Classification | Description |
Undefined | Unknown attack type. |
SqlInjection | SQL injection attack. Attempt to exploit input form or unsanitized input vector to the SQL backend. |
XSS | Cross Site Scripting. Attempt to execute unauthorized code in the user’s context. |
RFI | Remote File Inclusion. Attempt to have the application server evaluate or include unauthorized 3rd party content or code. |
SessionHijacking | Attempted unauthorized takeover or co-opting an existing authenticated session. |
DirTraversal | Directory traversal. Attempt to have the application server evaluate or include unexpected and potentially sensitive content. |
Evasion | Attempt to evade detection of malicious commands or code with various encoding tricks. |
TrojanActivity | Indications of known malicious software. |
InfoDisclosure | Information disclosure. Attempt to inappropriately disclose sensitive information about a server, application, or other. |
ExecutableCode | Indications of an attempt to upload or execute executable code in a malicious context. |
PasswordGuessing | Attempted wordlist or online brute-force to gain access to known application accounts. |
PasswordSpraying | Attempted use of known default, weak, or compromised passwords to gain unauthorized access. |
CredentialStuffing | Attempted discovery or unauthorized use of compromised user credentials username and password. |
FormSpam | Abuse user-generated content such as response forms, comments, and reviews for unauthorized promotional purposes. |
OSDetection | Operating System detection. Attempt to fingerprint server operating system for use in targeting future attacks. |
ContentEnumeration | Enumerate site pages or content for abusive or malicious purposes. |
PluginEnumeration | Enumerate content-management-system plugins, software components, and more for use in targeting future attacks. |
UsernameEnumeration | Attempt to collect authorized users for future malicious purposes. |
ResourceExhaustion | Attempt to exhaust server CPU and memory resources to negatively impact legitimate services. |
TrafficFlood | Attempt to exhaust server bandwidth resources to negatively impact legitimate services. |
HighVolume | High request volume. Suspicious or maliciously high volume of requests, bandwidth used, or other volume with the intent to negatively impact legitimate service. |
ErrorRate | Elevated error rate. Indication that an offending entity might be performing malicious actions as evidenced by an increase in HTTP errors returned by the server. |
KnownVulnerability | Attempt to exploit a known vulnerability in the application. |
CSRF | Cross Site Request Forgery.

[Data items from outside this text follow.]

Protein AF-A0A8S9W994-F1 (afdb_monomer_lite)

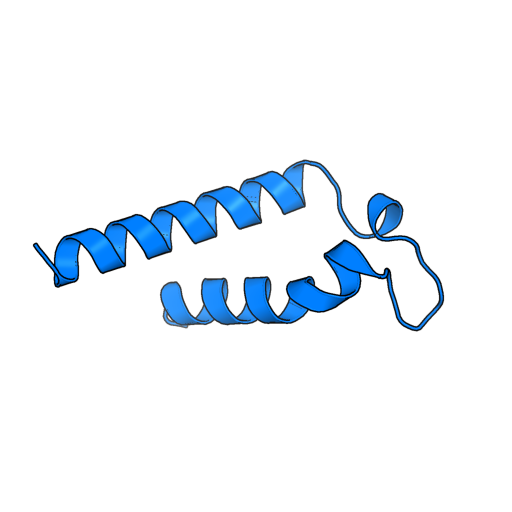Radius of gyration: 13.37 Å; chains: 1; bounding box: 29×18×41 Å

Structure (mmCIF, N/CA/C/O backbone):
data_AF-A0A8S9W994-F1
#
_entry.id   AF-A0A8S9W994-F1
#
loop_
_atom_site.group_PDB
_atom_site.id
_atom_site.type_symbol
_atom_site.label_atom_id
_atom_site.label_alt_id
_atom_site.label_comp_id
_atom_site.label_asym_id
_atom_site.label_entity_id
_atom_site.label_seq_id
_atom_site.pdbx_PDB_ins_code
_atom_site.Cartn_x
_atom_site.Cartn_y
_atom_site.Cartn_z
_atom_site.occupancy
_atom_site.B_iso_or_equiv
_atom_site.auth_seq_id
_atom_site.auth_comp_id
_atom_site.auth_asym_id
_atom_site.auth_atom_id
_atom_site.pdbx_PDB_model_num
ATOM 1 N N . MET A 1 1 ? -19.813 4.617 -3.496 1.00 56.38 1 MET A N 1
ATOM 2 C CA . MET A 1 1 ? -19.212 3.376 -2.964 1.00 56.38 1 MET A CA 1
ATOM 3 C C . MET A 1 1 ? -18.890 3.590 -1.499 1.00 56.38 1 MET A C 1
ATOM 5 O O . MET A 1 1 ? -18.599 4.723 -1.131 1.00 56.38 1 MET A O 1
ATOM 9 N N . ASP A 1 2 ? -18.978 2.545 -0.679 1.00 89.56 2 ASP A N 1
ATOM 10 C CA . ASP A 1 2 ? -18.529 2.593 0.715 1.00 89.56 2 ASP A CA 1
ATOM 11 C C . ASP A 1 2 ? -16.996 2.744 0.751 1.00 89.56 2 ASP A C 1
ATOM 13 O O . ASP A 1 2 ? -16.290 2.058 0.008 1.00 89.56 2 ASP A O 1
ATOM 17 N N . LYS A 1 3 ? -16.478 3.664 1.573 1.00 92.44 3 LYS A N 1
ATOM 18 C CA . LYS A 1 3 ? -15.044 3.998 1.628 1.00 92.44 3 LYS A CA 1
ATOM 19 C C . LYS A 1 3 ? -14.193 2.775 1.980 1.00 92.44 3 LYS A C 1
ATOM 21 O O . LYS A 1 3 ? -13.094 2.629 1.454 1.00 92.44 3 LYS A O 1
ATOM 26 N N . ILE A 1 4 ? -14.710 1.883 2.829 1.00 94.12 4 ILE A N 1
ATOM 27 C CA . ILE A 1 4 ? -14.007 0.651 3.206 1.00 94.12 4 ILE A CA 1
ATOM 28 C C . ILE A 1 4 ? -13.863 -0.322 2.033 1.00 94.12 4 ILE A C 1
ATOM 30 O O . ILE A 1 4 ? -12.810 -0.939 1.888 1.00 94.12 4 ILE A O 1
ATOM 34 N N . ALA A 1 5 ? -14.891 -0.433 1.186 1.00 95.25 5 ALA A N 1
ATOM 35 C CA . ALA A 1 5 ? -14.863 -1.308 0.019 1.00 95.25 5 ALA A CA 1
ATOM 36 C C . ALA A 1 5 ? -13.827 -0.807 -0.992 1.00 95.25 5 ALA A C 1
ATOM 38 O O . ALA A 1 5 ? -12.985 -1.581 -1.420 1.00 95.25 5 ALA A O 1
ATOM 39 N N . TYR A 1 6 ? -13.808 0.507 -1.251 1.00 95.62 6 TYR A N 1
ATOM 40 C CA . TYR A 1 6 ? -12.810 1.131 -2.124 1.00 95.62 6 TYR A CA 1
ATOM 41 C C . TYR A 1 6 ? -11.373 0.843 -1.666 1.00 95.62 6 TYR A C 1
ATOM 43 O O . TYR A 1 6 ? -10.581 0.315 -2.435 1.00 95.62 6 TYR A O 1
ATOM 51 N N . ILE A 1 7 ? -11.053 1.118 -0.395 1.00 96.38 7 ILE A N 1
ATOM 52 C CA . ILE A 1 7 ? -9.708 0.861 0.149 1.00 96.38 7 ILE A CA 1
ATOM 53 C C . ILE A 1 7 ? -9.351 -0.628 0.046 1.00 96.38 7 ILE A C 1
ATOM 55 O O . ILE A 1 7 ? -8.220 -0.967 -0.292 1.00 96.38 7 ILE A O 1
ATOM 59 N N . SER A 1 8 ? -10.302 -1.516 0.345 1.00 94.75 8 SER A N 1
ATOM 60 C CA . SER A 1 8 ? -10.060 -2.961 0.298 1.00 94.75 8 SER A CA 1
ATOM 61 C C . SER A 1 8 ? -9.763 -3.438 -1.122 1.00 94.75 8 SER A C 1
ATOM 63 O O . SER A 1 8 ? -8.826 -4.211 -1.308 1.00 94.75 8 SER A O 1
ATOM 65 N N . ASP A 1 9 ? -10.521 -2.957 -2.107 1.00 96.44 9 ASP A N 1
ATOM 66 C CA . ASP A 1 9 ? -10.343 -3.326 -3.510 1.00 96.44 9 ASP A CA 1
ATOM 67 C C . ASP A 1 9 ? -8.997 -2.827 -4.048 1.00 96.44 9 ASP A C 1
ATOM 69 O O . ASP A 1 9 ? -8.266 -3.606 -4.657 1.00 96.44 9 ASP A O 1
ATOM 73 N N . THR A 1 10 ? -8.624 -1.574 -3.764 1.00 95.56 10 THR A N 1
ATOM 74 C CA . THR A 1 10 ? -7.332 -1.008 -4.188 1.00 95.56 10 THR A CA 1
ATOM 75 C C . THR A 1 10 ? -6.159 -1.785 -3.589 1.00 95.56 10 THR A C 1
ATOM 77 O O . THR A 1 10 ? -5.311 -2.286 -4.321 1.00 95.56 10 THR A O 1
ATOM 80 N N . LEU A 1 11 ? -6.150 -1.999 -2.266 1.00 95.69 11 LEU A N 1
ATOM 81 C CA . LEU A 1 11 ? -5.073 -2.752 -1.609 1.00 95.69 11 LEU A CA 1
ATOM 82 C C . LEU A 1 11 ? -4.991 -4.209 -2.091 1.00 95.69 11 LEU A C 1
ATOM 84 O O . LEU A 1 11 ? -3.907 -4.792 -2.119 1.00 95.69 11 LEU A O 1
ATOM 88 N N . ALA A 1 12 ? -6.126 -4.820 -2.441 1.00 96.56 12 ALA A N 1
ATOM 89 C CA . ALA A 1 12 ? -6.151 -6.169 -2.994 1.00 96.56 12 ALA A CA 1
ATOM 90 C C . ALA A 1 12 ? -5.594 -6.213 -4.422 1.00 96.56 12 ALA A C 1
ATOM 92 O O . ALA A 1 12 ? -4.844 -7.135 -4.742 1.00 96.56 12 ALA A O 1
ATOM 93 N N . PHE A 1 13 ? -5.937 -5.225 -5.249 1.00 94.88 13 PHE A N 1
ATOM 94 C CA . PHE A 1 13 ? -5.444 -5.089 -6.615 1.00 94.88 13 PHE A CA 1
ATOM 95 C C . PHE A 1 13 ? -3.921 -4.901 -6.653 1.00 94.88 13 PHE A C 1
ATOM 97 O O . PHE A 1 13 ? -3.232 -5.607 -7.387 1.00 94.88 13 PHE A O 1
ATOM 104 N N . ASP A 1 14 ? -3.384 -4.034 -5.791 1.00 95.50 14 ASP A N 1
ATOM 105 C CA . ASP A 1 14 ? -1.953 -3.703 -5.771 1.00 95.50 14 ASP A CA 1
ATOM 106 C C . ASP A 1 14 ? -1.067 -4.780 -5.139 1.00 95.50 14 ASP A C 1
ATOM 108 O O . ASP A 1 14 ? 0.162 -4.740 -5.242 1.00 95.50 14 ASP A O 1
ATOM 112 N N . ARG A 1 15 ? -1.666 -5.781 -4.488 1.00 94.62 15 ARG A N 1
ATOM 113 C CA . ARG A 1 15 ? -0.927 -6.764 -3.694 1.00 94.62 15 ARG A CA 1
ATOM 114 C C . ARG A 1 15 ? 0.119 -7.531 -4.493 1.00 94.62 15 ARG A C 1
ATOM 116 O O . ARG A 1 15 ? 1.191 -7.780 -3.963 1.00 94.62 15 ARG A O 1
ATOM 123 N N . GLU A 1 16 ? -0.199 -8.021 -5.684 1.00 96.31 16 GLU A N 1
ATOM 124 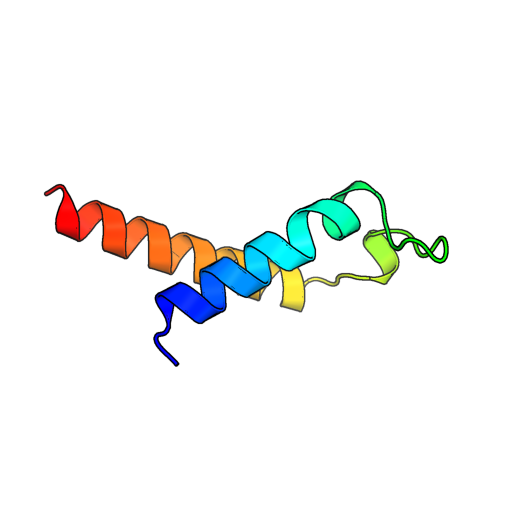C CA . GLU A 1 16 ? 0.756 -8.807 -6.477 1.00 96.31 16 GLU A CA 1
ATOM 125 C C . GLU A 1 16 ? 1.763 -7.903 -7.210 1.00 96.31 16 GLU A C 1
ATOM 127 O O . GLU A 1 16 ? 2.973 -8.119 -7.049 1.00 96.31 16 GLU A O 1
ATOM 132 N N . PRO A 1 17 ? 1.327 -6.847 -7.928 1.00 96.25 17 PRO A N 1
ATOM 133 C CA . PRO A 1 17 ? 2.247 -6.022 -8.704 1.00 96.25 17 PRO A CA 1
ATOM 134 C C . PRO A 1 17 ? 3.248 -5.250 -7.839 1.00 96.25 17 PRO A C 1
ATOM 136 O O . PRO A 1 17 ? 4.380 -5.037 -8.273 1.00 96.25 17 PRO A O 1
ATOM 139 N N . ALA A 1 18 ? 2.897 -4.899 -6.596 1.00 96.06 18 ALA A N 1
ATOM 140 C CA . ALA A 1 18 ? 3.813 -4.227 -5.672 1.00 96.06 18 ALA A CA 1
ATOM 141 C C . ALA A 1 18 ? 5.037 -5.079 -5.282 1.00 96.06 18 ALA A C 1
ATOM 143 O O . ALA A 1 18 ? 6.062 -4.533 -4.876 1.00 96.06 18 ALA A O 1
ATOM 144 N N . PHE A 1 19 ? 4.956 -6.409 -5.404 1.00 94.50 19 PHE A N 1
ATOM 145 C CA . PHE A 1 19 ? 6.065 -7.316 -5.081 1.00 94.50 19 PHE A CA 1
ATOM 146 C C . PHE A 1 19 ? 6.746 -7.882 -6.322 1.00 94.50 19 PHE A C 1
ATOM 148 O O . PHE A 1 19 ? 7.959 -8.088 -6.308 1.00 94.50 19 PHE A O 1
ATOM 155 N N . TYR A 1 20 ? 5.977 -8.155 -7.376 1.00 95.81 20 TYR A N 1
ATOM 156 C CA . TYR A 1 20 ? 6.462 -8.911 -8.531 1.00 95.81 20 TYR A CA 1
ATOM 157 C C . TYR A 1 20 ? 6.516 -8.098 -9.826 1.00 95.81 20 TYR A C 1
ATOM 159 O O . TYR A 1 20 ? 7.070 -8.580 -10.812 1.00 95.81 20 TYR A O 1
ATOM 167 N N . GLY A 1 21 ? 6.008 -6.864 -9.824 1.00 95.31 21 GLY A N 1
ATOM 168 C CA . GLY A 1 21 ? 5.831 -6.088 -11.045 1.00 95.31 21 GLY A CA 1
ATOM 169 C C . GLY A 1 21 ? 4.619 -6.545 -11.862 1.00 95.31 21 GLY A C 1
ATOM 170 O O . GLY A 1 21 ? 3.830 -7.387 -11.432 1.00 95.31 21 GLY A O 1
ATOM 171 N N . SER A 1 22 ? 4.444 -5.966 -13.048 1.00 94.88 22 SER A N 1
ATOM 172 C CA . SER A 1 22 ? 3.313 -6.277 -13.923 1.00 94.88 22 SER A CA 1
ATOM 173 C C . SER A 1 22 ? 3.549 -7.573 -14.697 1.00 94.88 22 SER A C 1
ATOM 175 O O . SER A 1 22 ? 4.685 -7.983 -14.945 1.00 94.88 22 SER A O 1
ATOM 177 N N . HIS A 1 23 ? 2.468 -8.187 -15.183 1.00 92.62 23 HIS A N 1
ATOM 178 C CA . HIS A 1 23 ? 2.558 -9.331 -16.099 1.00 92.62 23 HIS A CA 1
ATOM 179 C C . HIS A 1 23 ? 3.266 -9.001 -17.425 1.00 92.62 23 HIS A C 1
ATOM 181 O O . HIS A 1 23 ? 3.730 -9.909 -18.111 1.00 92.62 23 HIS A O 1
ATOM 187 N N . GLU A 1 24 ? 3.374 -7.719 -17.777 1.00 94.81 24 GLU A N 1
ATOM 188 C CA . GLU A 1 24 ? 4.094 -7.240 -18.961 1.00 94.81 24 GLU A CA 1
ATOM 189 C C . GLU A 1 24 ? 5.599 -7.038 -18.700 1.00 94.81 24 GLU A C 1
ATOM 191 O O . GLU A 1 24 ? 6.340 -6.676 -19.611 1.00 94.81 24 GLU A O 1
ATOM 196 N N . GLY A 1 25 ? 6.069 -7.303 -17.474 1.00 94.50 25 GLY A N 1
ATOM 197 C CA . GLY A 1 25 ? 7.480 -7.225 -17.092 1.00 94.50 25 GLY A CA 1
ATOM 198 C C . GLY A 1 25 ? 7.930 -5.862 -16.563 1.00 94.50 25 GLY A C 1
ATOM 199 O O . GLY A 1 25 ? 9.133 -5.629 -16.463 1.00 94.50 25 GLY A O 1
ATOM 200 N N . ILE A 1 26 ? 6.998 -4.967 -16.216 1.00 96.88 26 ILE A N 1
ATOM 201 C CA . ILE A 1 26 ? 7.322 -3.666 -15.613 1.00 96.88 26 ILE A CA 1
ATOM 202 C C . ILE A 1 26 ? 7.646 -3.886 -14.128 1.00 96.88 26 ILE A C 1
ATOM 204 O O . ILE A 1 26 ? 6.811 -4.451 -13.417 1.00 96.88 26 ILE A O 1
ATOM 208 N N . PRO A 1 27 ? 8.821 -3.471 -13.621 1.00 97.00 27 PRO A N 1
ATOM 209 C CA . PRO A 1 27 ? 9.174 -3.668 -12.219 1.00 97.00 27 PRO A CA 1
ATOM 210 C C . PRO A 1 27 ? 8.308 -2.806 -11.290 1.00 97.00 27 PRO A C 1
ATOM 212 O O . PRO A 1 27 ? 7.901 -1.702 -11.641 1.00 97.00 27 PRO A O 1
ATOM 215 N N . ALA A 1 28 ? 8.091 -3.271 -10.056 1.00 95.12 28 ALA A N 1
ATOM 216 C CA . ALA A 1 28 ? 7.273 -2.566 -9.063 1.00 95.12 28 ALA A CA 1
ATOM 217 C C . ALA A 1 28 ? 7.722 -1.112 -8.814 1.00 95.12 28 ALA A C 1
ATOM 219 O O . ALA A 1 28 ? 6.888 -0.233 -8.632 1.00 95.12 28 ALA A O 1
ATOM 220 N N . SER A 1 29 ? 9.030 -0.838 -8.869 1.00 95.50 29 SER A N 1
ATOM 221 C CA . SER A 1 29 ? 9.591 0.512 -8.704 1.00 95.50 29 SER A CA 1
ATOM 222 C C .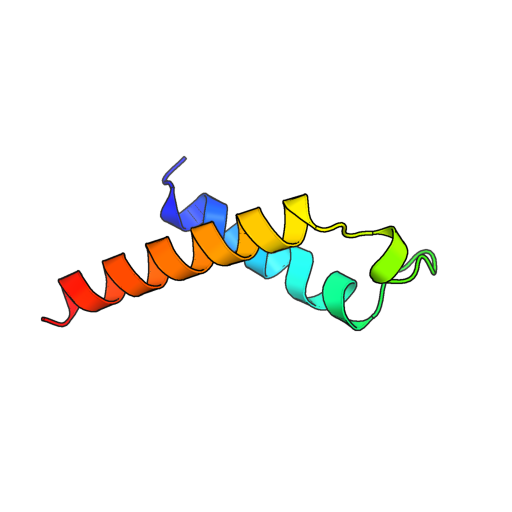 SER A 1 29 ? 9.243 1.492 -9.828 1.00 95.50 29 SER A C 1
ATOM 224 O O . SER A 1 29 ? 9.497 2.681 -9.683 1.00 95.50 29 SER A O 1
ATOM 226 N N . GLU A 1 30 ? 8.751 0.993 -10.963 1.00 97.12 30 GLU A N 1
ATOM 227 C CA . GLU A 1 30 ? 8.257 1.805 -12.082 1.00 97.12 30 GLU A CA 1
ATOM 228 C C . GLU A 1 30 ? 6.725 1.878 -12.116 1.00 97.12 30 GLU A C 1
ATOM 230 O O . GLU A 1 30 ? 6.176 2.755 -12.775 1.00 97.12 30 GLU A O 1
ATOM 235 N N . LEU A 1 31 ? 6.037 0.968 -11.417 1.00 96.25 31 LEU A N 1
ATOM 236 C CA . LEU A 1 31 ? 4.577 0.960 -11.299 1.00 96.25 31 LEU A CA 1
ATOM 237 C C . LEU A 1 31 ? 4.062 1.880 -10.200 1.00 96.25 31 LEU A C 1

Attempt to abuse a user or user-agent context to perform unauthorized actions on behalf of logged-in user. |
EscalationOfPrivilege | Attempt to gain unauthorized access or gain permissions otherwise not expected or permitted for a given user. |
WebShell | Indicators of malicious code intended to aid in unauthorized access to a web application or server. |
BadBot | Known malicious or undesirable web bots, spiders, scrapers, or other entities. |
CommandInjection | Attempt to trigger server-side execution of unauthorized commands through a web form or application. |
CryptoMining | Cryptocurrency mining. Attempt to use server resources for unauthorized cryptocurrency related activities. |
Toolkit | Hacker toolkit. Indicators of known security or hacker toolkit attempting access to the web application. |
BotnetActivity | Indicators of known botnet or infected hosts attempting access to the web application. |
BusinessLogicAbuse | Abuse of custom business logic or application workflow to commit various fraudulent or unauthorized activity. |
LFI | Local File Inclusion. Attempt to have the application server evaluate or include local, potentially sensitive, content. |
MaliciousInclude | Attempt to introduce known malicious code for execution in user or user-agent context. |
SoftwareDetection | Attempt to fingerprint application technology and frameworks for future malicious use. |
ProgrammaticAccess | Indicators of programmatic or automated access attempts for the web application. |
CustomerRule | Custom rules to enforce business logic which might not fit in another rule category. |
- State. Assumed objective. The state maps the intent to a stage on ThreatX Web Application Kill Chain.
State | Description |
Reconnaissance | Basic data collection. |
Scanning | Scanning for content and known vulnerabilities. |
Web Application Mapping | Find possible weak points. |
Brute Force Attack | Gain unauthorized access. |
Denial of Service | Disrupt application availability. |
Exploitation | Exploit application weaknesses. |
Malware Communication | Consolidate position on a compromised server. |
- Risk. Assigned risk level (0 to 100) at which the entity triggers a rule. The higher the rule’s risk, the fewer hits it takes to block a given entity. The biggest factor in determining entity risk is the total risk assigned by rules they trigger. The following are the ranges.
Range | Description |
[0-10] (Low) | Best used to track interesting, but not notably suspicious requests. Rules with this risk level never result in a block unless combined with a higher risk rule. |
[11-90] (Medium) | Should be used for most rules. Multiple matches are required before blocking an entity. This reduces the likelihood of blocking a benign entity (which sent a few odd-looking requests). |
[91-100] (High) | Indicates a known vulnerability or high likelihood the corresponding request is malicious. A request triggering a risk 91+ rule quickly increases the entity’s risk score and results in a block. |
- Action. Action for the sensor to perform.
Action | Description |
Track | Begin or continue tracking a risk score for the offending entity, based on the risk assigned to this rule and other factors. This is the default and recommended action for most custom rules. |
Block | Immediately block the request and track a risk score for the offending entity. Blocking rules are best used to stop known malicious behavior, “virtually patch” known vulnerabilities, etc. |
Tarpit | Limit the speed at which the offending entity receives responses and tracks a risk score for the entity. Tarpit actions are best used to discourage scanning or scraping behavior without immediately blocking the traffic. |
Interrogate | Challenge an offending entity with a cookie and attempt to fingerprint the user-agent. Interrogation allows a custom rule to explicitly invoke anti-bot mitigations for an entity. |
- Visual / JSON. Displays the rule itself. The Visual tab displays the rule in a graphical format. The JSON tab displays the rule in a JSON format.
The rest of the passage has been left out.